[Collected data entries]
-------

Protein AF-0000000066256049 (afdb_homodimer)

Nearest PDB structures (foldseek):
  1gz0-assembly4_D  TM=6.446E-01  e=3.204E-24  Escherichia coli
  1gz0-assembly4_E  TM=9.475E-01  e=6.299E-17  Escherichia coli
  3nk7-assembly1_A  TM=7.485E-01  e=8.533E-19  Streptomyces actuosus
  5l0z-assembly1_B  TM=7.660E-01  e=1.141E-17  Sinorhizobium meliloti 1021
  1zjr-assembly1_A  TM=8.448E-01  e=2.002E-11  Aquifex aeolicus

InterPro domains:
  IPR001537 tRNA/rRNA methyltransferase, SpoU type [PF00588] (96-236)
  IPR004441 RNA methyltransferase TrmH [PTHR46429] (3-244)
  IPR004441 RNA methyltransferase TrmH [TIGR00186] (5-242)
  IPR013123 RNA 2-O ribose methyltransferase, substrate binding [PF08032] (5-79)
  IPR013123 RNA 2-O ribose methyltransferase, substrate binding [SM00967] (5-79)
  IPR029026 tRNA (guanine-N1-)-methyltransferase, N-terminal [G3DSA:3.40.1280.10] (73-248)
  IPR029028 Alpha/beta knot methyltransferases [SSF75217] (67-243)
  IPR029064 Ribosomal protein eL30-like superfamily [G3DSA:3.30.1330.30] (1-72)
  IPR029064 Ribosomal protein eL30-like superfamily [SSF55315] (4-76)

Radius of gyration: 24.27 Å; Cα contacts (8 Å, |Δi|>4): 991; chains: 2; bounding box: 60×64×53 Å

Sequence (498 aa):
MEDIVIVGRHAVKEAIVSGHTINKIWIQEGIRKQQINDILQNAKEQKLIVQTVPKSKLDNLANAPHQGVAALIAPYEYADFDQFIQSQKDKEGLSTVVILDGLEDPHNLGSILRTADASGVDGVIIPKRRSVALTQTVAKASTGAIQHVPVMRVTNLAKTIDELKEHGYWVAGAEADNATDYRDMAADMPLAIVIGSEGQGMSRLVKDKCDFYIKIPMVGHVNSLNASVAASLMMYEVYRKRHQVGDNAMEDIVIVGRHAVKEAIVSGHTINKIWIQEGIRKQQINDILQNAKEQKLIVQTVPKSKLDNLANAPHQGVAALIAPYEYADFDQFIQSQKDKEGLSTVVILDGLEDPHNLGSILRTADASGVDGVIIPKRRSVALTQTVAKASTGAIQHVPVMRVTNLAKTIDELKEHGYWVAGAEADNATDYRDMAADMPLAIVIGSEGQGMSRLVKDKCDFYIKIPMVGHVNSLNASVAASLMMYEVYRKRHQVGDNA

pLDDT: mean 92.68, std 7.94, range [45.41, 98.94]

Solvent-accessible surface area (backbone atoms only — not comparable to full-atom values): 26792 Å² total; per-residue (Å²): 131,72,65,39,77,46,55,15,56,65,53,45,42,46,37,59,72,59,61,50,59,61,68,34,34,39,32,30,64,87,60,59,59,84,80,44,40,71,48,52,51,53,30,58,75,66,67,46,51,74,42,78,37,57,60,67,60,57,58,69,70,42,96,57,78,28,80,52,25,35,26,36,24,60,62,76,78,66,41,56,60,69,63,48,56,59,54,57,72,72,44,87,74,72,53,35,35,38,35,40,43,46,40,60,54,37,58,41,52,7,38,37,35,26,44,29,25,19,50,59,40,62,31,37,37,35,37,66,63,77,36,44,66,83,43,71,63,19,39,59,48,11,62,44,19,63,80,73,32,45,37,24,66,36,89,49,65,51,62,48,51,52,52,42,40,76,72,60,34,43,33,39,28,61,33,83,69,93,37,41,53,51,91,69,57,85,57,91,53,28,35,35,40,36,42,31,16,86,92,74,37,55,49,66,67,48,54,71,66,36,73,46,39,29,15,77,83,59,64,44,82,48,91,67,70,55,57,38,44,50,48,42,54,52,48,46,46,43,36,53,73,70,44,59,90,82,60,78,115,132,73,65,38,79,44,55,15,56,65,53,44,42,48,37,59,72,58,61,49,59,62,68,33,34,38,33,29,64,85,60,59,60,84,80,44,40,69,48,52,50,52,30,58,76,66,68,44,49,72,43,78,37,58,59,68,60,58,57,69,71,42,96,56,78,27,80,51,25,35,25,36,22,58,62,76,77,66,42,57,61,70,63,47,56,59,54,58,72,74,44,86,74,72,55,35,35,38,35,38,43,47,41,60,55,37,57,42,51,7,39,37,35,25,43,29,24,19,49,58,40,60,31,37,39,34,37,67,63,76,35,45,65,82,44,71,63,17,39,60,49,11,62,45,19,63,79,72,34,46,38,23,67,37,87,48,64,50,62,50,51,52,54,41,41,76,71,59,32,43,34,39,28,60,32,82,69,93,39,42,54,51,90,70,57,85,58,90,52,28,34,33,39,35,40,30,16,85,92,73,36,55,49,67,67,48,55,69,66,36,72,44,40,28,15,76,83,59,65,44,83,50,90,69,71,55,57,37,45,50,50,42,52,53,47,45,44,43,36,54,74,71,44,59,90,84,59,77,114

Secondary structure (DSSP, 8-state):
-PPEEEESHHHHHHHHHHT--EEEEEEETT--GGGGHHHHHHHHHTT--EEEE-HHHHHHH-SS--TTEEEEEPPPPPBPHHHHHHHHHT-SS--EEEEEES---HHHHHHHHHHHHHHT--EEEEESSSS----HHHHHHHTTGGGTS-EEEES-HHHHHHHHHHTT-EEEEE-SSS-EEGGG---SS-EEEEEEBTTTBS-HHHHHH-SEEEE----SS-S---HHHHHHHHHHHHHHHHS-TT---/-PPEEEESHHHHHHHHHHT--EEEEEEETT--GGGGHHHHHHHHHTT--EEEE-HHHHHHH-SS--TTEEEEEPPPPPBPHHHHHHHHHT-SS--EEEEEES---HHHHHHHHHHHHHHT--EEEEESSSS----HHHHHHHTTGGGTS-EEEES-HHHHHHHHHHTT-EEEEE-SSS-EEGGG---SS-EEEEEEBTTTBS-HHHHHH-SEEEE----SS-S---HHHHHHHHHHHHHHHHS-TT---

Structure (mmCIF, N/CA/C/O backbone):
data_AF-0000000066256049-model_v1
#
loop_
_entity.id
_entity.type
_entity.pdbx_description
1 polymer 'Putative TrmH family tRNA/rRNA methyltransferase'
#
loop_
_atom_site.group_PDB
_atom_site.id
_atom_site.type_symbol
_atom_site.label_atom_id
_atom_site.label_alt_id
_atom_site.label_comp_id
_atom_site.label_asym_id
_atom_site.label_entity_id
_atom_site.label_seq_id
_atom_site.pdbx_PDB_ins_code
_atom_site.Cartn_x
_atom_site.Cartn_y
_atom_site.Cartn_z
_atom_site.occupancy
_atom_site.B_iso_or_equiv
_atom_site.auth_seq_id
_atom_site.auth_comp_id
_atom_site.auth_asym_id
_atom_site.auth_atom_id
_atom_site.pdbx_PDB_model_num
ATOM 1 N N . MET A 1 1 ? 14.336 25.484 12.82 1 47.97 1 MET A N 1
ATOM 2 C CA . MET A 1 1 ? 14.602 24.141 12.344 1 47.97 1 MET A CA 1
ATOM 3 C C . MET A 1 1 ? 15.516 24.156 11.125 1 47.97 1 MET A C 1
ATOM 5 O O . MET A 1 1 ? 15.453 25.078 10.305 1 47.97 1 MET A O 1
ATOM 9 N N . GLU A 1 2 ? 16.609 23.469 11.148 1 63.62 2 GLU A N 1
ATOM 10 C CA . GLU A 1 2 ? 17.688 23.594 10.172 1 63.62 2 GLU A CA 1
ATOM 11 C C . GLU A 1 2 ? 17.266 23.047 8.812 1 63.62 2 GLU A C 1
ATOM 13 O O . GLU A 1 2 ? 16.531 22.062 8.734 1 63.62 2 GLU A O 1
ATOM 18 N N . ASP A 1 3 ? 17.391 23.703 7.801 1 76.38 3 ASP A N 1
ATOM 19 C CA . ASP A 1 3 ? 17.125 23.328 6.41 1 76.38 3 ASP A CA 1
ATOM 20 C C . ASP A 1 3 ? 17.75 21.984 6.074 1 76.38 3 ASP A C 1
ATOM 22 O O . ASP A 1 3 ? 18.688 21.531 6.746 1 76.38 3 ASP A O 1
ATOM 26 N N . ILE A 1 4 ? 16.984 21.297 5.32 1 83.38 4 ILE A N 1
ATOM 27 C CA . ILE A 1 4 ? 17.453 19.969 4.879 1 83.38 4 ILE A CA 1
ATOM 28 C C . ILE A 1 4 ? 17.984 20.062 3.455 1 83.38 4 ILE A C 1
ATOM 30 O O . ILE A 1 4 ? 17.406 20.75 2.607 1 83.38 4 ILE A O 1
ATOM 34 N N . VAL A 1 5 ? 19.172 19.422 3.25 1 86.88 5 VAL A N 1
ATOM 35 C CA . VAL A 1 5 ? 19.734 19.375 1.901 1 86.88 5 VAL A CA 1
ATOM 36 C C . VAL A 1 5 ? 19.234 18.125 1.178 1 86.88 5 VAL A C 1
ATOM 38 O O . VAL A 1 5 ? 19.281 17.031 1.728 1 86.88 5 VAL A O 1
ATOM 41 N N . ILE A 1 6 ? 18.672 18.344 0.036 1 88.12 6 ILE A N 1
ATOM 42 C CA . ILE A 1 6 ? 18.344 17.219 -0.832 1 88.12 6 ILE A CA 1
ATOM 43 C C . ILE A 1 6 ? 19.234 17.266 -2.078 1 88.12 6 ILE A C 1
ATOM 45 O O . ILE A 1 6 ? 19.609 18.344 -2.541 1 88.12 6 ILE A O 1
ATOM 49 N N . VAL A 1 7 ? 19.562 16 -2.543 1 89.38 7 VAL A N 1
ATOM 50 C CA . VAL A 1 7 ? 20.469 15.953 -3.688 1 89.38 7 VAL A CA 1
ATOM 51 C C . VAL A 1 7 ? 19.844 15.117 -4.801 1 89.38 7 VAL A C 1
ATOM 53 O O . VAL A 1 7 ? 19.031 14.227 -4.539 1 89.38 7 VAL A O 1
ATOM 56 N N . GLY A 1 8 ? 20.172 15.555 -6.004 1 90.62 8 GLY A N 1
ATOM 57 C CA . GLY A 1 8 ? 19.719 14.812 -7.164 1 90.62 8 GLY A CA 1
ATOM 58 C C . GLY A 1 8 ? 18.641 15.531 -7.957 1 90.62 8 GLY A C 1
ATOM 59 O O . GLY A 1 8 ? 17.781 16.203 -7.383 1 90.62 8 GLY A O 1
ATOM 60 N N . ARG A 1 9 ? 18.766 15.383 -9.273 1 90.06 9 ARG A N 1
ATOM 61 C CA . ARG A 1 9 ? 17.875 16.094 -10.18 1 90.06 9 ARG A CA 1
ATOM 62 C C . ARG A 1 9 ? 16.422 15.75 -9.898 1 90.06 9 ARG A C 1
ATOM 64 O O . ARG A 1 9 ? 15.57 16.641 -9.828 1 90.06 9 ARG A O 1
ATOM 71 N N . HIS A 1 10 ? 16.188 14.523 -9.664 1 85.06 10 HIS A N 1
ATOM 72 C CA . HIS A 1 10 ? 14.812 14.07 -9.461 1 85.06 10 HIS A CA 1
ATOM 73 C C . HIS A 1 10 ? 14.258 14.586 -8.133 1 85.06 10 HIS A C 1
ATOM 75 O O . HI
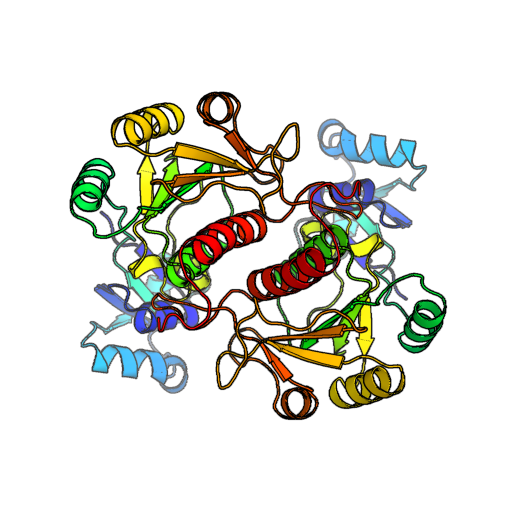S A 1 10 ? 13.133 15.094 -8.086 1 85.06 10 HIS A O 1
ATOM 81 N N . ALA A 1 11 ? 15.047 14.547 -7.176 1 84.19 11 ALA A N 1
ATOM 82 C CA . ALA A 1 11 ? 14.625 15 -5.852 1 84.19 11 ALA A CA 1
ATOM 83 C C . ALA A 1 11 ? 14.32 16.5 -5.848 1 84.19 11 ALA A C 1
ATOM 85 O O . ALA A 1 11 ? 13.312 16.922 -5.281 1 84.19 11 ALA A O 1
ATOM 86 N N . VAL A 1 12 ? 15.172 17.219 -6.473 1 89.88 12 VAL A N 1
ATOM 87 C CA . VAL A 1 12 ? 14.992 18.672 -6.504 1 89.88 12 VAL A CA 1
ATOM 88 C C . VAL A 1 12 ? 13.773 19.016 -7.363 1 89.88 12 VAL A C 1
ATOM 90 O O . VAL A 1 12 ? 12.945 19.844 -6.973 1 89.88 12 VAL A O 1
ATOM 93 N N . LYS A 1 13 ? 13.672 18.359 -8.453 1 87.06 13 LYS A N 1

-------

TASK DESCRIPTION
What is needed is an exact copy of the entries above, from the first line through the line holding "IPR001537 tRNA/rRNA methyltransferase, SpoU", with both of those lines kept; please give nothing else.

ANSWER FOR THIS EXERCISE
Protein AF-0000000066256049 (afdb_homodimer)

Nearest PDB structures (foldseek):
  1gz0-assembly4_D  TM=6.446E-01  e=3.204E-24  Escherichia coli
  1gz0-assembly4_E  TM=9.475E-01  e=6.299E-17  Escherichia coli
  3nk7-assembly1_A  TM=7.485E-01  e=8.533E-19  Streptomyces actuosus
  5l0z-assembly1_B  TM=7.660E-01  e=1.141E-17  Sinorhizobium meliloti 1021
  1zjr-assembly1_A  TM=8.448E-01  e=2.002E-11  Aquifex aeolicus

InterPro domains:
  IPR001537 tRNA/rRNA methyltransferase, SpoU type [PF00588] (96-236)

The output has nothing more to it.